— Task —
Skip the pictures. Output only the lines below starting at the line with "ATOM 20 O O" and ending at the line with "ATOM 44 O O", both ends included, exactly as they are.

— Items listed in a dataset —
-- Opening Marker --

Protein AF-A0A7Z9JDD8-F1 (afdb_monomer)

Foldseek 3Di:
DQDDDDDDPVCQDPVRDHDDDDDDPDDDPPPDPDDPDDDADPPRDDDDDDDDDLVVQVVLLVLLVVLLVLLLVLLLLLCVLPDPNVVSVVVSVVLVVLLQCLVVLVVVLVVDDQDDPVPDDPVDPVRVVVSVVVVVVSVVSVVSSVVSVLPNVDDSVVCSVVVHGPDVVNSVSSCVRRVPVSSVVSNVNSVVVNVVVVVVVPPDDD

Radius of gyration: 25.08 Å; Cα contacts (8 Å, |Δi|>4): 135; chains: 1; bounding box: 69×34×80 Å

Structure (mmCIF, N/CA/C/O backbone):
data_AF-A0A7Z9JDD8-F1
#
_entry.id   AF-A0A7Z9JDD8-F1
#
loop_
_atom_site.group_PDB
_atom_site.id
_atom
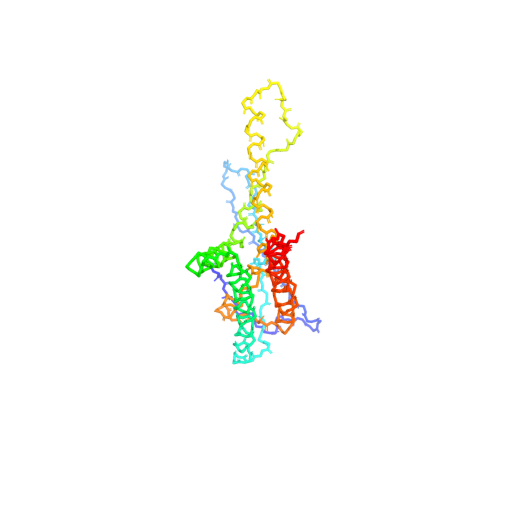_site.type_symbol
_atom_site.label_atom_id
_atom_site.label_alt_id
_atom_site.label_comp_id
_atom_site.label_asym_id
_atom_site.label_entity_id
_atom_site.label_seq_id
_atom_site.pdbx_PDB_ins_code
_atom_site.Cartn_x
_atom_site.Cartn_y
_atom_site.Cartn_z
_atom_site.occupancy
_atom_site.B_iso_or_equiv
_atom_site.auth_seq_id
_atom_site.auth_comp_id
_atom_site.auth_asym_id
_atom_site.auth_atom_id
_atom_site.pdbx_PDB_model_num
ATOM 1 N N . MET A 1 1 ? 9.729 13.661 -16.075 1.00 44.94 1 MET A N 1
ATOM 2 C CA . MET A 1 1 ? 9.228 13.422 -17.444 1.00 44.94 1 MET A CA 1
ATOM 3 C C . MET A 1 1 ? 9.581 11.993 -17.801 1.00 44.94 1 MET A C 1
ATOM 5 O O . MET A 1 1 ? 10.759 11.668 -17.803 1.00 44.94 1 MET A O 1
ATOM 9 N N . THR A 1 2 ? 8.587 11.131 -17.986 1.00 63.31 2 THR A N 1
ATOM 10 C CA . THR A 1 2 ? 8.778 9.753 -18.455 1.00 63.31 2 THR A CA 1
ATOM 11 C C . THR A 1 2 ? 8.920 9.773 -19.972 1.00 63.31 2 THR A C 1
ATOM 13 O O . THR A 1 2 ? 8.065 10.321 -20.664 1.00 63.31 2 THR A O 1
ATOM 16 N N . HIS A 1 3 ? 10.016 9.222 -20.492 1.00 79.19 3 HIS A N 1
ATOM 17 C CA . HIS A 1 3 ? 10.206 9.074 -21.932 1.00 79.19 3 HIS A CA 1
ATOM 18 C C . HIS A 1 3 ? 9.547 7.769 -22.376 1.00 79.19 3 HIS A C 1
ATOM 20 O O . HIS A 1 3 ? 9.898 6.703 -21.874 1.00 79.19 3 HIS A O 1
ATOM 26 N N . VAL A 1 4 ? 8.587 7.849 -23.295 1.00 83.19 4 VAL A N 1
ATOM 27 C CA . VAL A 1 4 ? 7.881 6.678 -23.828 1.00 83.19 4 VAL A CA 1
ATOM 28 C C . VAL A 1 4 ? 8.212 6.559 -25.306 1.00 83.19 4 VAL A C 1
ATOM 30 O O . VAL A 1 4 ? 7.980 7.491 -26.072 1.00 83.19 4 VAL A O 1
ATOM 33 N N . THR A 1 5 ? 8.738
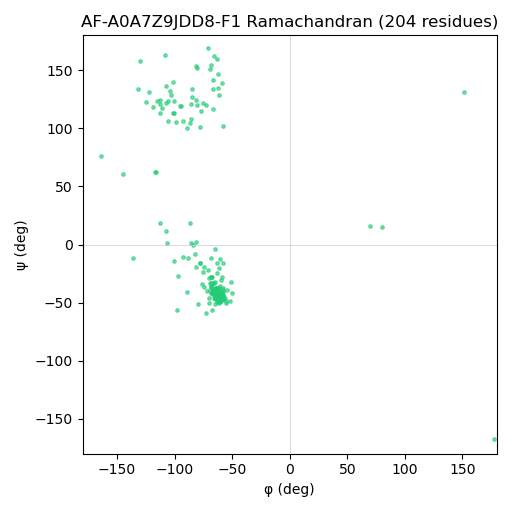 5.402 -25.697 1.00 88.50 5 THR A N 1
ATOM 34 C CA . THR A 1 5 ? 9.051 5.082 -27.091 1.00 88.50 5 THR A CA 1
ATOM 35 C C . THR A 1 5 ? 8.302 3.823 -27.487 1.00 88.50 5 THR A C 1
ATOM 37 O O . THR A 1 5 ? 8.348 2.818 -26.780 1.00 88.50 5 THR A O 1
ATOM 40 N N . MET A 1 6 ? 7.627 3.870 -28.633 1.00 88.44 6 MET A N 1
ATOM 41 C CA . MET A 1 6 ? 6.999 2.690 -29.216 1.00 88.44 6 MET A CA 1
ATOM 42 C C . MET A 1 6 ? 8.085 1.776 -29.782 1.00 88.44 6 MET A C 1
ATOM 44 O O . MET A 1 6 ? 8.838 2.184 -30.665 1.00 88.44 6 MET A O 1
ATOM 48 N N . VAL A 1 7 ? 8.158 0.546 -29.277 1.00 87.81 7 VAL A N 1
ATOM 49 C CA . VAL A 1 7 ? 9.056 -0.488 -29.800 1.00 87.81 7 VAL A CA 1
AT
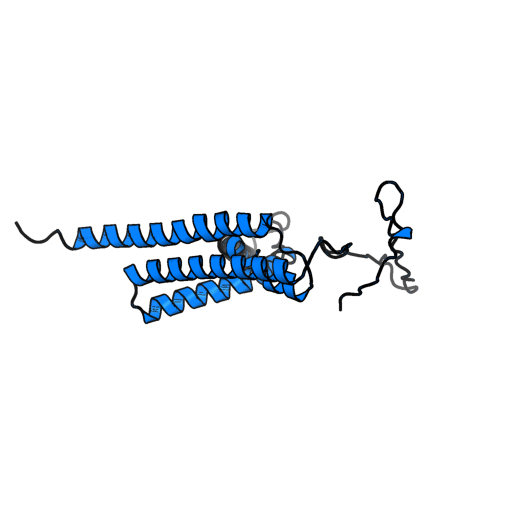OM 50 C C . VAL A 1 7 ? 8.267 -1.342 -30.794 1.00 87.81 7 VAL A C 1
ATOM 52 O O . VAL A 1 7 ? 7.255 -1.934 -30.408 1.00 87.81 7 VAL A O 1
ATOM 55 N N . PRO A 1 8 ? 8.673 -1.405 -32.073 1.00 89.25 8 PRO A N 1
ATOM 56 C CA . PRO A 1 8 ? 8.028 -2.280 -33.041 1.00 89.25 8 PRO A CA 1
ATOM 57 C C . PRO A 1 8 ? 8.084 -3.754 -32.627 1.00 89.25 8 PRO A C 1
ATOM 59 O O . PRO A 1 8 ? 9.124 -4.245 -32.193 1.00 89.25 8 PRO A O 1
ATOM 62 N N . ALA A 1 9 ? 6.985 -4.482 -32.835 1.00 87.00 9 ALA A N 1
ATOM 63 C CA . ALA A 1 9 ? 6.879 -5.887 -32.436 1.00 87.00 9 ALA A CA 1
ATOM 64 C C . ALA A 1 9 ? 7.874 -6.814 -33.160 1.00 87.00 9 ALA A C 1
ATOM 66 O O . ALA A 1 9 ? 8.242 -7.844 -32.611 1.00 87.00 9 ALA A O 1
ATOM 67 N N . TYR A 1 10 ? 8.351 -6.437 -34.354 1.00 89.56 10 TYR A N 1
ATOM 68 C CA . TYR A 1 10 ? 9.325 -7.232 -35.114 1.00 89.56 10 TYR A CA 1
ATOM 69 C C . TYR A 1 10 ? 10.719 -7.295 -34.463 1.00 89.56 10 TYR A C 1
ATOM 71 O O . TYR A 1 10 ? 11.558 -8.070 -34.907 1.00 89.56 10 TYR A O 1
ATOM 79 N N . LEU A 1 11 ? 10.991 -6.463 -33.449 1.00 90.62 11 LEU A N 1
ATOM 80 C CA . LEU A 1 11 ? 12.242 -6.495 -32.681 1.00 90.62 11 LEU A CA 1
ATOM 81 C C . LEU A 1 11 ? 12.238 -7.561 -31.574 1.00 90.62 11 LEU A C 1
ATOM 83 O O . LEU A 1 11 ? 13.265 -7.770 -30.931 1.00 90.62 11 LEU A O 1
ATOM 87 N N . ILE A 1 12 ? 11.094 -8.203 -31.330 1.00 90.12 12 ILE A N 1
ATOM 88 C CA . ILE A 1 12 ? 10.957 -9.306 -30.380 1.00 90.12 12 ILE A CA 1
ATOM 89 C C . ILE A 1 12 ? 11.356 -10.591 -31.108 1.00 90.12 12 ILE A C 1
ATOM 91 O O . ILE A 1 12 ? 10.850 -10.859 -32.199 1.00 90.12 12 ILE A O 1
ATOM 95 N N . ASN A 1 13 ? 12.279 -11.363 -30.533 1.00 89.56 13 ASN A N 1
ATOM 96 C CA . ASN A 1 13 ? 12.737 -12.614 -31.140 1.00 89.56 13 ASN A CA 1
ATOM 97 C C . ASN A 1 13 ? 11.649 -13.712 -31.084 1.00 89.56 13 ASN A C 1
ATOM 99 O O . ASN A 1 13 ? 10.653 -13.583 -30.371 1.00 89.56 13 ASN A O 1
ATOM 103 N N . ASP A 1 14 ? 11.857 -14.824 -31.797 1.00 91.62 14 ASP A N 1
ATOM 104 C CA . ASP A 1 14 ? 10.916 -15.961 -31.819 1.00 91.62 14 ASP A CA 1
ATOM 105 C C . ASP A 1 14 ? 10.705 -16.606 -30.434 1.00 91.62 14 ASP A C 1
ATOM 107 O O . ASP A 1 14 ? 9.693 -17.262 -30.193 1.00 91.62 14 ASP A O 1
ATOM 111 N N . ASN A 1 15 ? 11.636 -16.381 -29.500 1.00 88.75 15 ASN A N 1
ATOM 112 C CA . ASN A 1 15 ? 11.542 -16.827 -28.110 1.00 88.75 15 ASN A CA 1
ATOM 113 C C . ASN A 1 15 ? 10.732 -15.858 -27.220 1.00 88.75 15 ASN A C 1
ATOM 115 O O . ASN A 1 15 ? 10.556 -16.126 -26.033 1.00 88.75 15 ASN A O 1
ATOM 119 N N . GLY A 1 16 ? 10.226 -14.743 -27.762 1.00 85.56 16 GLY A N 1
ATOM 120 C CA . GLY A 1 16 ? 9.458 -13.733 -27.025 1.00 85.56 16 GLY A CA 1
ATOM 121 C C . GLY A 1 16 ? 10.310 -12.754 -26.210 1.00 85.56 16 GLY A C 1
ATOM 122 O O . GLY A 1 16 ? 9.789 -12.060 -25.338 1.00 85.56 16 GLY A O 1
ATOM 123 N N . GLU A 1 17 ? 11.610 -12.688 -26.472 1.00 89.25 17 GLU A N 1
ATOM 124 C CA . GLU A 1 17 ? 12.566 -11.858 -25.748 1.00 89.25 17 GLU A CA 1
ATOM 125 C C . GLU A 1 17 ? 12.905 -10.587 -26.539 1.00 89.25 17 GLU A C 1
ATOM 127 O O . GLU A 1 17 ? 13.101 -10.600 -27.758 1.00 89.25 17 GLU A O 1
ATOM 132 N N . LEU A 1 18 ? 13.013 -9.475 -25.812 1.00 88.81 18 LEU A N 1
ATOM 133 C CA . LEU A 1 18 ? 13.476 -8.187 -26.315 1.00 88.81 18 LEU A CA 1
ATOM 134 C C . LEU A 1 18 ? 14.734 -7.787 -25.540 1.00 88.81 18 LEU A C 1
ATOM 136 O O . LEU A 1 18 ? 14.679 -7.578 -24.328 1.00 88.81 18 LEU A O 1
ATOM 140 N N . THR A 1 19 ? 15.865 -7.648 -26.231 1.00 89.25 19 THR A N 1
ATOM 141 C CA . THR A 1 19 ? 17.116 -7.177 -25.622 1.00 89.25 19 THR A CA 1
ATOM 142 C C . THR A 1 19 ? 17.264 -5.672 -25.820 1.00 89.25 19 THR A C 1
ATOM 144 O O . THR A 1 19 ? 17.338 -5.192 -26.949 1.00 89.25 19 THR A O 1
ATOM 147 N N . ILE A 1 20 ? 17.329 -4.923 -24.717 1.00 87.31 20 ILE A N 1
ATOM 148 C CA . ILE A 1 20 ? 17.561 -3.474 -24.718 1.00 87.31 20 ILE A CA 1
ATOM 149 C C . ILE A 1 20 ? 18.928 -3.207 -24.091 1.00 87.31 20 ILE A C 1
ATOM 151 O O . ILE A 1 20 ? 19.150 -3.529 -22.924 1.00 87.31 20 ILE A O 1
ATOM 155 N N . THR A 1 21 ? 19.825 -2.579 -24.850 1.00 88.06 21 THR A N 1
ATOM 156 C CA . THR A 1 21 ? 21.140 -2.157 -24.355 1.00 88.06 21 THR A CA 1
ATOM 157 C C . THR A 1 21 ? 21.152 -0.647 -24.167 1.00 88.06 21 THR A C 1
ATOM 159 O O . THR A 1 21 ? 20.885 0.102 -25.105 1.00 88.06 21 THR A O 1
ATOM 162 N N . ILE A 1 22 ? 21.467 -0.195 -22.953 1.00 86.19 22 ILE A N 1
ATOM 163 C CA . ILE A 1 22 ? 21.535 1.227 -22.609 1.00 86.19 22 ILE A CA 1
ATOM 164 C C . ILE A 1 22 ? 23.002 1.613 -22.449 1.00 86.19 22 ILE A C 1
ATOM 166 O O . ILE A 1 22 ? 23.712 1.048 -21.619 1.00 86.19 22 ILE A O 1
ATOM 170 N N . TYR A 1 23 ? 23.444 2.591 -23.236 1.00 86.06 23 TYR A N 1
ATOM 171 C CA . TYR A 1 23 ? 24.800 3.125 -23.170 1.00 86.06 23 TYR A CA 1
ATOM 172 C C . TYR A 1 23 ? 24.800 4.473 -22.451 1.00 86.06 23 TYR A C 1
ATOM 174 O O . TYR A 1 23 ? 24.049 5.378 -22.811 1.00 86.06 23 TYR A O 1
ATOM 182 N N . ASN A 1 24 ? 25.662 4.616 -21.444 1.00 84.62 24 ASN A N 1
ATOM 183 C CA . ASN A 1 24 ? 25.947 5.911 -20.840 1.00 84.62 24 ASN A CA 1
ATOM 184 C C . ASN A 1 24 ? 27.057 6.603 -21.644 1.00 84.62 24 ASN A C 1
ATOM 186 O O . ASN A 1 24 ? 28.210 6.189 -21.569 1.00 84.62 24 ASN A O 1
ATOM 190 N N . LEU A 1 25 ? 26.705 7.643 -22.404 1.00 84.06 25 LEU A N 1
ATOM 191 C CA . LEU A 1 25 ? 27.640 8.411 -23.239 1.00 84.06 25 LEU A CA 1
ATOM 192 C C . LEU A 1 25 ? 28.342 9.548 -22.472 1.00 84.06 25 LEU A C 1
ATOM 194 O O . LEU A 1 25 ? 28.825 10.497 -23.083 1.00 84.06 25 LEU A O 1
ATOM 198 N N . LEU A 1 26 ? 28.363 9.504 -21.135 1.00 80.62 26 LEU A N 1
ATOM 199 C CA . LEU A 1 26 ? 29.035 10.522 -20.333 1.00 80.62 26 LEU A CA 1
ATOM 200 C C . LEU A 1 26 ? 30.556 10.469 -20.541 1.00 80.62 26 LEU A C 1
ATOM 202 O O . LEU A 1 26 ? 31.209 9.514 -20.122 1.00 80.62 26 LEU A O 1
ATOM 206 N N . GLU A 1 27 ? 31.113 11.545 -21.090 1.00 76.44 27 GLU A N 1
ATOM 207 C CA . GLU A 1 27 ? 32.551 11.812 -21.110 1.00 76.44 27 GLU A CA 1
ATOM 208 C C . GLU A 1 27 ? 32.921 12.670 -19.884 1.00 76.44 27 GLU A C 1
ATOM 210 O O . GLU A 1 27 ? 32.567 13.852 -19.829 1.00 76.44 27 GLU A O 1
ATOM 215 N N . PRO A 1 28 ? 33.575 12.108 -18.848 1.00 72.19 28 PRO A N 1
ATOM 216 C CA . PRO A 1 28 ? 33.980 12.895 -17.691 1.00 72.19 28 PRO A CA 1
ATOM 217 C C . PRO A 1 28 ? 35.058 13.913 -18.088 1.00 72.19 28 PRO A C 1
ATOM 219 O O . PRO A 1 28 ? 36.023 13.585 -18.777 1.00 72.19 28 PRO A O 1
ATOM 222 N N . GLY A 1 29 ? 34.901 15.162 -17.639 1.00 76.12 29 GLY A N 1
ATOM 223 C CA . GLY A 1 29 ? 35.902 16.207 -17.864 1.00 76.12 29 GLY A CA 1
ATOM 224 C C . GLY A 1 29 ? 37.241 15.887 -17.176 1.00 76.12 29 GLY A C 1
ATOM 225 O O . GLY A 1 29 ? 37.260 15.137 -16.199 1.00 76.12 29 GLY A O 1
ATOM 226 N N . PRO A 1 30 ? 38.357 16.503 -17.611 1.00 73.75 30 PRO A N 1
ATOM 227 C CA . PRO A 1 30 ? 39.719 16.135 -17.195 1.00 73.75 30 PRO A CA 1
ATOM 228 C C . PRO A 1 30 ? 39.995 16.203 -15.680 1.00 73.75 30 PRO A C 1
ATOM 230 O O . PRO A 1 30 ? 40.963 15.612 -15.216 1.00 73.75 30 PRO A O 1
ATOM 233 N N . ASN A 1 31 ? 39.139 16.881 -14.904 1.00 73.12 31 ASN A N 1
ATOM 234 C CA . ASN A 1 31 ? 39.265 17.034 -13.450 1.00 73.12 31 ASN A CA 1
ATOM 235 C C . ASN A 1 31 ? 38.260 16.196 -12.630 1.00 73.12 31 ASN A C 1
ATOM 237 O O . ASN A 1 31 ? 38.260 16.286 -11.403 1.00 73.12 31 ASN A O 1
ATOM 241 N N . PHE A 1 32 ? 37.390 15.401 -13.263 1.00 66.00 32 PHE A N 1
ATOM 242 C CA . PHE A 1 32 ? 36.354 14.624 -12.574 1.00 66.00 32 PHE A CA 1
ATOM 243 C C . PHE A 1 32 ? 36.622 13.116 -12.686 1.00 66.00 32 PHE A C 1
ATOM 245 O O . PHE A 1 32 ? 36.506 12.530 -13.754 1.00 66.00 32 PHE A O 1
ATOM 252 N N . TYR A 1 33 ? 36.928 12.471 -11.556 1.00 61.53 33 TYR A N 1
ATOM 253 C CA . TYR A 1 33 ? 37.188 11.023 -11.461 1.00 61.53 33 TYR A CA 1
ATOM 254 C C . TYR A 1 33 ? 35.925 10.159 -11.280 1.00 61.53 33 TYR A C 1
ATOM 256 O O . TYR A 1 33 ? 36.021 8.939 -11.134 1.00 61.53 33 TYR A O 1
ATOM 264 N N . TYR A 1 34 ? 34.730 10.755 -11.253 1.00 64.06 34 TYR A N 1
ATOM 265 C CA . TYR A 1 34 ? 33.502 9.986 -11.060 1.00 64.06 34 TYR A CA 1
ATOM 266 C C . TYR A 1 34 ? 33.131 9.233 -12.343 1.00 64.06 34 TYR A C 1
ATOM 268 O O . TYR A 1 34 ? 32.909 9.835 -13.392 1.00 64.06 34 TYR A O 1
ATOM 276 N N . LYS A 1 35 ? 33.020 7.901 -12.250 1.00 62.94 35 LYS A N 1
ATOM 277 C CA . LYS A 1 35 ? 32.365 7.086 -13.281 1.00 62.94 35 LYS A CA 1
ATOM 278 C C . LYS A 1 35 ? 30.908 7.533 -13.369 1.00 62.94 35 LYS A C 1
ATOM 280 O O . LYS A 1 35 ? 30.241 7.584 -12.340 1.00 62.94 35 LYS A O 1
ATOM 285 N N . GLY A 1 36 ? 30.413 7.836 -14.567 1.00 68.56 36 GLY A N 1
ATOM 286 C CA . GLY A 1 36 ? 28.994 8.114 -14.771 1.00 68.56 36 GLY A CA 1
ATOM 287 C C . GLY A 1 36 ? 28.158 6.919 -14.326 1.00 68.56 36 GLY A C 1
ATOM 288 O O . GLY A 1 36 ? 28.091 5.914 -15.032 1.00 68.56 36 GLY A O 1
ATOM 289 N N . THR A 1 37 ? 27.554 7.001 -13.144 1.00 73.44 37 THR A N 1
ATOM 290 C CA . THR A 1 37 ? 26.681 5.952 -12.630 1.00 73.44 37 THR A CA 1
ATOM 291 C C . THR A 1 37 ? 25.275 6.165 -13.172 1.00 73.44 37 THR A C 1
ATOM 293 O O . THR A 1 37 ? 24.742 7.271 -13.175 1.00 73.44 37 THR A O 1
ATOM 296 N N . MET A 1 38 ? 24.674 5.084 -13.657 1.00 76.56 38 MET A N 1
ATOM 297 C CA . MET A 1 38 ? 23.286 5.056 -14.095 1.00 76.56 38 MET A CA 1
ATOM 298 C C . MET A 1 38 ? 22.521 4.203 -13.092 1.00 76.56 38 MET A C 1
ATOM 300 O O . MET A 1 38 ? 22.844 3.030 -12.901 1.00 76.56 38 MET A O 1
ATOM 304 N N . ARG A 1 39 ? 21.553 4.808 -12.404 1.00 79.56 39 ARG A N 1
ATOM 305 C CA . ARG A 1 39 ? 20.708 4.123 -11.428 1.00 79.56 39 ARG A CA 1
ATOM 306 C C . ARG A 1 39 ? 19.291 4.072 -11.969 1.00 79.56 39 ARG A C 1
ATOM 308 O O . ARG A 1 39 ? 18.719 5.107 -12.291 1.00 79.56 39 ARG A O 1
ATOM 315 N N . PHE A 1 40 ? 18.752 2.865 -12.050 1.00 81.62 40 PHE A N 1
ATOM 316 C CA . PHE A 1 40 ? 17.346 2.640 -12.332 1.00 81.62 40 PHE A CA 1
ATOM 317 C C . PHE A 1 40 ? 16.662 2.253 -11.033 1.00 81.62 40 PHE A C 1
ATOM 319 O O . PHE A 1 40 ? 17.153 1.389 -10.302 1.00 81.62 40 PHE A O 1
ATOM 326 N N . ASP A 1 41 ? 15.537 2.895 -10.747 1.00 79.88 41 ASP A N 1
ATOM 327 C CA . ASP A 1 41 ? 14.645 2.410 -9.706 1.00 79.88 41 ASP A CA 1
ATOM 328 C C . ASP A 1 41 ? 14.062 1.056 -10.134 1.00 79.88 41 ASP A C 1
ATOM 330 O O . ASP A 1 41 ? 14.084 0.699 -11.315 1.00 79.88 41 ASP A O 1
ATOM 334 N N . LYS A 1 42 ? 13.529 0.292 -9.177 1.00 75.69 42 LYS A N 1
ATOM 335 C CA . LYS A 1 42 ? 12.975 -1.053 -9.414 1.00 75.69 42 LYS A CA 1
ATOM 336 C C . LYS A 1 42 ? 11.964 -1.100 -10.571 1.00 75.69 42 LYS A C 1
ATOM 338 O O . LYS A 1 42 ? 11.910 -2.091 -11.288 1.00 75.69 42 LYS A O 1
ATOM 343 N N . ASP A 1 43 ? 11.233 -0.004 -10.765 1.00 76.56 43 ASP A N 1
ATOM 344 C CA . ASP A 1 43 ? 10.214 0.179 -11.800 1.00 76.56 43 ASP A CA 1
ATOM 345 C C . ASP A 1 43 ? 10.628 1.224 -12.863 1.00 76.56 43 ASP A C 1
ATOM 347 O O . ASP A 1 43 ? 9.784 1.760 -13.578 1.00 76.56 43 ASP A O 1
ATOM 351 N N . GLY A 1 44 ? 11.924 1.549 -12.960 1.00 79.50 44 GLY A N 1
ATOM 352 C CA . GLY A 1 44 ? 12.451 2.629 -13.804 1.00 79.50 44 GLY A CA 1
ATOM 353 C C . GLY A 1 44 ? 12.493 2.322 -15.305 1.00 79.50 44 GLY A C 1
ATOM 354 O O . GLY A 1 44 ? 12.473 3.248 -16.114 1.00 79.50 44 GLY A O 1
ATOM 355 N N . ILE A 1 45 ? 12.526 1.041 -15.689 1.00 85.31 45 ILE A N 1
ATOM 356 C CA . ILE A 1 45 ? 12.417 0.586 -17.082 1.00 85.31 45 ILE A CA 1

-- Closing Marker --

— Solution for this problem —
ATOM 20 O O . HIS A 1 3 ? 9.898 6.703 -21.874 1.00 79.19 3 HIS A O 1
ATOM 26 N N . VAL A 1 4 ? 8.587 7.849 -23.295 1.00 83.19 4 VAL A N 1
ATOM 27 C CA . VAL A 1 4 ? 7.881 6.678 -23.828 1.00 83.19 4 VAL A CA 1
ATOM 28 C C . VAL A 1 4 ? 8.212 6.559 -25.306 1.00 83.19 4 VAL A C 1
ATOM 30 O O . VAL A 1 4 ? 7.980 7.491 -26.072 1.00 83.19 4 VAL A O 1
ATOM 33 N N . THR A 1 5 ? 8.738
 5.402 -25.697 1.00 88.50 5 THR A N 1
ATOM 34 C CA . THR A 1 5 ? 9.051 5.082 -27.091 1.00 88.50 5 THR A CA 1
ATOM 35 C C . THR A 1 5 ? 8.302 3.823 -27.487 1.00 88.50 5 THR A C 1
ATOM 37 O O . THR A 1 5 ? 8.348 2.818 -26.780 1.00 88.50 5 THR A O 1
ATOM 40 N N . MET A 1 6 ? 7.627 3.870 -28.633 1.00 88.44 6 MET A N 1
ATOM 41 C CA . MET A 1 6 ? 6.999 2.690 -29.216 1.00 88.44 6 MET A CA 1
ATOM 42 C C . MET A 1 6 ? 8.085 1.776 -29.782 1.00 88.44 6 MET A C 1
ATOM 44 O O . MET A 1 6 ? 8.838 2.184 -30.665 1.00 88.44 6 MET A O 1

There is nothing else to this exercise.